La sede, che nel frattempo si era trasferita in via Cesare Battisti, vide la nascita nel 1950 del coro “Amici della Montagna”, che otterrà nei decenni successivi numerosi successi in Italia e all’estero e che proprio in questi anni è ritornato a far parte della famiglia del CAI.
Con il boom economico degli Anni ’60 si organizzarono gite sociali anche di più giorni e le prime traversate delle Alpi con gli  sci (le cosiddette Hautes Routes). E furono compiute anche scalate sempre più impegnative. In sezione circolavano piccozze e materiali da arrampicata sempre più sofisticati, anche se oggi farebbero sorridere qualunque giovane climber.
Si affrontavano centinaia di chilometri sui torpedoni spartani che la ditta Franchini metteva a disposizione del sodalizio. Talvolta si rientrava a casa il lunedì mattina all’alba, dopo escursioni trasformatesi in vere e proprie tragicommedie causa maltempo, perdita dell’itinerario o contrattempi fortunatamente risolti con poderose lavate di capo da parte delle mogli rimaste in apprensione per il ritardo fuori programma. Allora non c’erano i cellulari per avvisare.
Già, le famiglie… Affermare che il CAI è una grande famiglia non è solo un simpatico modo di dire. La vita sociale ha messo in contatto numerosi giovani ed era inevitabile che nascessero simpatie e amori. Molti “filarini” sono nati timidamente durante qualche escursione e si sono perfezionati in parete o sul ghiacciaio stando legati a una corda, galeotta anticipatrice del perpetuo (o quasi) vincolo matrimoniale.

 

L’astigiana Ercolina Ercole durante una scalata in Valtournanche nel 1941

 

Gite di ieri e di oggi: pausa durante una gita in Valle Stura nel 1925

Ad Asti arrivano i grandi nomi dell’alpinismo

 

Gli Anni ’50 e ’60 videro un grande impulso oltre che dell’attività propriamente sportiva anche di quella culturale: Asti ospitò il fior fiore dell’alpinismo italiano e internazionale, con la presenza di Achille Compagnoni, Cesare Maestri, Walter Bonatti e Kurt Diemberger (Messner arriverà poco tempo dopo), che tennero conferenze accompagnate da bellissime diapositive e filmati sulle loro imprese.

 

Celebrati i 50 anni del Cai astigiano con una ascesa al Monte Bianco

 

Il CAI si era nel frattempo trasferito in viale alla Vittoria, in una sede un po’ più grande, e che fino al 2004 sarà la “casa “ degli alpinisti astigiani. Proprio in quei locali nasceranno, nel 1968, la scuola di Alpinismo Corrado Barbero, intitolata alla prima vittima astigiana della montagna, diretta dall’istruttore nazionale Franco Gentile (la scuola è dedicata anche a lui dopo la sua scomparsa nel 2010).
Sono nati nel frattempo lo Speleo Club Tanaro e il corso di sci alpinismo “Gianni Amerio”, allargando sempre di più il campo di specializzazione e permettendo a tanti astigiani di svolgere le attività alpine preferite in compagnia di esperti istruttori.
Nel 1971, per ricordare i 50 anni dalla fondazione, venne portata dalla scuola di alpinismo in vetta alla Tour Ronde, nel cuore del massiccio del Monte Bianco, la statua della Madonnina che in quel settembre fu inaugurata con una messa officiata, a 3800 metri di quota, da Don Binello, alla presenza di numerosi alpinisti e dell’allora Prefetto di Asti, De Marchi. Altri soci, rimasti alla base della montagna, parteciparono alla messa trasmessa via radio.

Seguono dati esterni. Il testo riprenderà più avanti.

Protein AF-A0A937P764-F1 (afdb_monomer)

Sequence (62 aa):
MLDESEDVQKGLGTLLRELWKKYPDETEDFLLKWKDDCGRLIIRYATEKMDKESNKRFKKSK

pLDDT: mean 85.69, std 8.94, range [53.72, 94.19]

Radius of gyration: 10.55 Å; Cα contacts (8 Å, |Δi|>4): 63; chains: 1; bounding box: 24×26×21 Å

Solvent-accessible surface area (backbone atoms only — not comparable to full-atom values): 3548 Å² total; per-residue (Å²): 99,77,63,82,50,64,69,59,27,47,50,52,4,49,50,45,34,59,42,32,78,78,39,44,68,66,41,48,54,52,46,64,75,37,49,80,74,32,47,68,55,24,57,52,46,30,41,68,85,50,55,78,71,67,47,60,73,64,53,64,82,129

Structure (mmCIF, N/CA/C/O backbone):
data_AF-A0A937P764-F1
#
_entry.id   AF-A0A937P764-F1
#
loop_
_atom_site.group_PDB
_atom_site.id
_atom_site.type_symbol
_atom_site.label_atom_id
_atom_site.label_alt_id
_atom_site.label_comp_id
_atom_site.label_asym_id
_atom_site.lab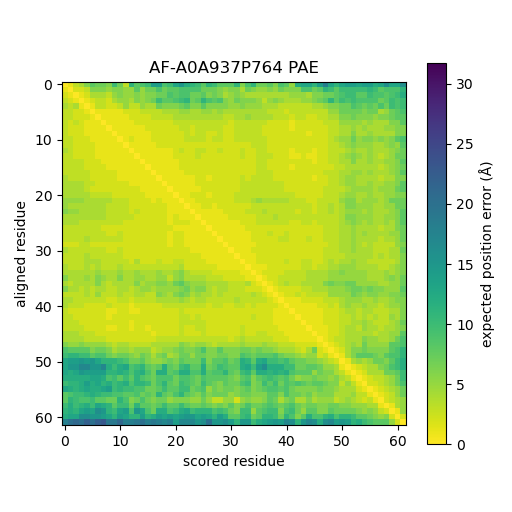el_entity_id
_atom_site.label_seq_id
_atom_site.pdbx_PDB_ins_code
_atom_site.Cartn_x
_atom_site.Cartn_y
_atom_site.Cartn_z
_atom_site.occupancy
_atom_site.B_iso_or_equiv
_atom_site.auth_seq_id
_atom_site.auth_comp_id
_atom_site.auth_asym_id
_atom_site.auth_atom_id
_atom_site.pdbx_PDB_model_num
ATOM 1 N N . MET A 1 1 ? 0.147 -6.876 -10.653 1.00 65.69 1 MET A N 1
ATOM 2 C CA . MET A 1 1 ? -0.049 -7.303 -9.247 1.00 65.69 1 MET A CA 1
ATOM 3 C C . MET A 1 1 ? 0.892 -8.434 -8.843 1.00 65.69 1 MET A C 1
ATOM 5 O O . MET A 1 1 ? 1.369 -8.387 -7.718 1.00 65.69 1 MET A O 1
ATOM 9 N N . LEU A 1 2 ? 1.154 -9.407 -9.727 1.00 83.19 2 LEU A N 1
ATOM 10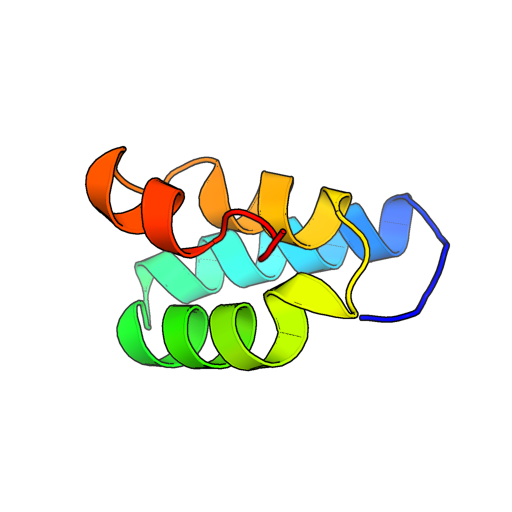 C CA . LEU A 1 2 ? 2.053 -10.546 -9.468 1.00 83.19 2 LEU A CA 1
ATOM 11 C C . LEU A 1 2 ? 3.505 -10.320 -9.921 1.00 83.19 2 LEU A C 1
ATOM 13 O O . LEU A 1 2 ? 4.344 -11.184 -9.715 1.00 83.19 2 LEU A O 1
ATOM 17 N N . ASP A 1 3 ? 3.787 -9.185 -10.566 1.00 84.62 3 ASP A N 1
ATOM 18 C CA . ASP A 1 3 ? 5.148 -8.825 -10.957 1.00 84.62 3 ASP A CA 1
ATOM 19 C C . ASP A 1 3 ? 6.012 -8.666 -9.700 1.00 84.62 3 ASP A C 1
ATOM 21 O O . ASP A 1 3 ? 5.636 -7.935 -8.777 1.00 84.62 3 ASP A O 1
ATOM 25 N N . GLU A 1 4 ? 7.134 -9.378 -9.651 1.00 85.06 4 GLU A N 1
ATOM 26 C CA . GLU A 1 4 ? 8.033 -9.422 -8.497 1.00 85.06 4 GLU A CA 1
ATOM 27 C C . GLU A 1 4 ? 8.982 -8.217 -8.434 1.00 85.06 4 GLU A C 1
ATOM 29 O O . GLU A 1 4 ? 9.600 -7.983 -7.396 1.00 85.06 4 GLU A O 1
ATOM 34 N N . SER A 1 5 ? 9.075 -7.419 -9.504 1.00 93.38 5 SER A N 1
ATOM 35 C CA . SER A 1 5 ? 9.929 -6.234 -9.546 1.00 93.38 5 SER A CA 1
ATOM 36 C C . SER A 1 5 ? 9.488 -5.190 -8.522 1.00 93.38 5 SER A C 1
ATOM 38 O O . SER A 1 5 ? 8.368 -4.671 -8.562 1.00 93.38 5 SER A O 1
ATOM 40 N N . GLU A 1 6 ? 10.400 -4.824 -7.619 1.00 89.94 6 GLU A N 1
ATOM 41 C CA . GLU A 1 6 ? 10.144 -3.800 -6.606 1.00 89.94 6 GLU A CA 1
ATOM 42 C C . GLU A 1 6 ? 9.747 -2.453 -7.215 1.00 89.94 6 GLU A C 1
ATOM 44 O O . GLU A 1 6 ? 8.851 -1.792 -6.688 1.00 89.94 6 GLU A O 1
ATOM 49 N N . ASP A 1 7 ? 10.387 -2.038 -8.309 1.00 92.75 7 ASP A N 1
ATOM 50 C CA . ASP A 1 7 ? 10.111 -0.750 -8.951 1.00 92.75 7 ASP A CA 1
ATOM 51 C C . ASP A 1 7 ? 8.709 -0.720 -9.560 1.00 92.75 7 ASP A C 1
ATOM 53 O O . ASP A 1 7 ? 7.984 0.270 -9.422 1.00 92.75 7 ASP A O 1
ATOM 57 N N . VAL A 1 8 ? 8.276 -1.842 -10.145 1.00 91.75 8 VAL A N 1
ATOM 58 C CA . VAL A 1 8 ? 6.912 -2.000 -10.663 1.00 91.75 8 VAL A CA 1
ATOM 59 C C . VAL A 1 8 ? 5.911 -1.964 -9.512 1.00 91.75 8 VAL A C 1
ATOM 61 O O . VAL A 1 8 ? 4.920 -1.238 -9.586 1.00 91.75 8 VAL A O 1
ATOM 64 N N . GLN A 1 9 ? 6.173 -2.679 -8.415 1.00 92.06 9 GLN A N 1
ATOM 65 C CA . GLN A 1 9 ? 5.288 -2.692 -7.247 1.00 92.06 9 GLN A CA 1
ATOM 66 C C . GLN A 1 9 ? 5.171 -1.312 -6.578 1.00 92.06 9 GLN A C 1
ATOM 68 O O . GLN A 1 9 ? 4.069 -0.893 -6.213 1.00 92.06 9 GLN A O 1
ATOM 73 N N . LYS A 1 10 ? 6.281 -0.575 -6.453 1.00 92.00 10 LYS A N 1
ATOM 74 C CA . LYS A 1 10 ? 6.314 0.800 -5.921 1.00 92.00 10 LYS A CA 1
ATOM 75 C C . LYS A 1 10 ? 5.573 1.774 -6.834 1.00 92.00 10 LYS A C 1
ATOM 77 O O . LYS A 1 10 ? 4.792 2.594 -6.344 1.00 92.00 10 LYS A O 1
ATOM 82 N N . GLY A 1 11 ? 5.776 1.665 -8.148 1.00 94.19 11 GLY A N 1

A Elva, in Val Maira, durante il corso di escursionismo

 

 

La spedizione del 1981 nelle Ande peruviane

 

Nel 1981 i sessant’anni della sezione furono celebrati dalla scuola “Barbero” con una spedizione nelle Ande peruviane che sancì definitivamente l’elevato livello raggiunto dagli alpinisti astigiani distintisi, soprattutto grazie a Franco e Luigina Gentile, in alcune salite prestigiose nonostante le proibitive condizioni meteorologiche.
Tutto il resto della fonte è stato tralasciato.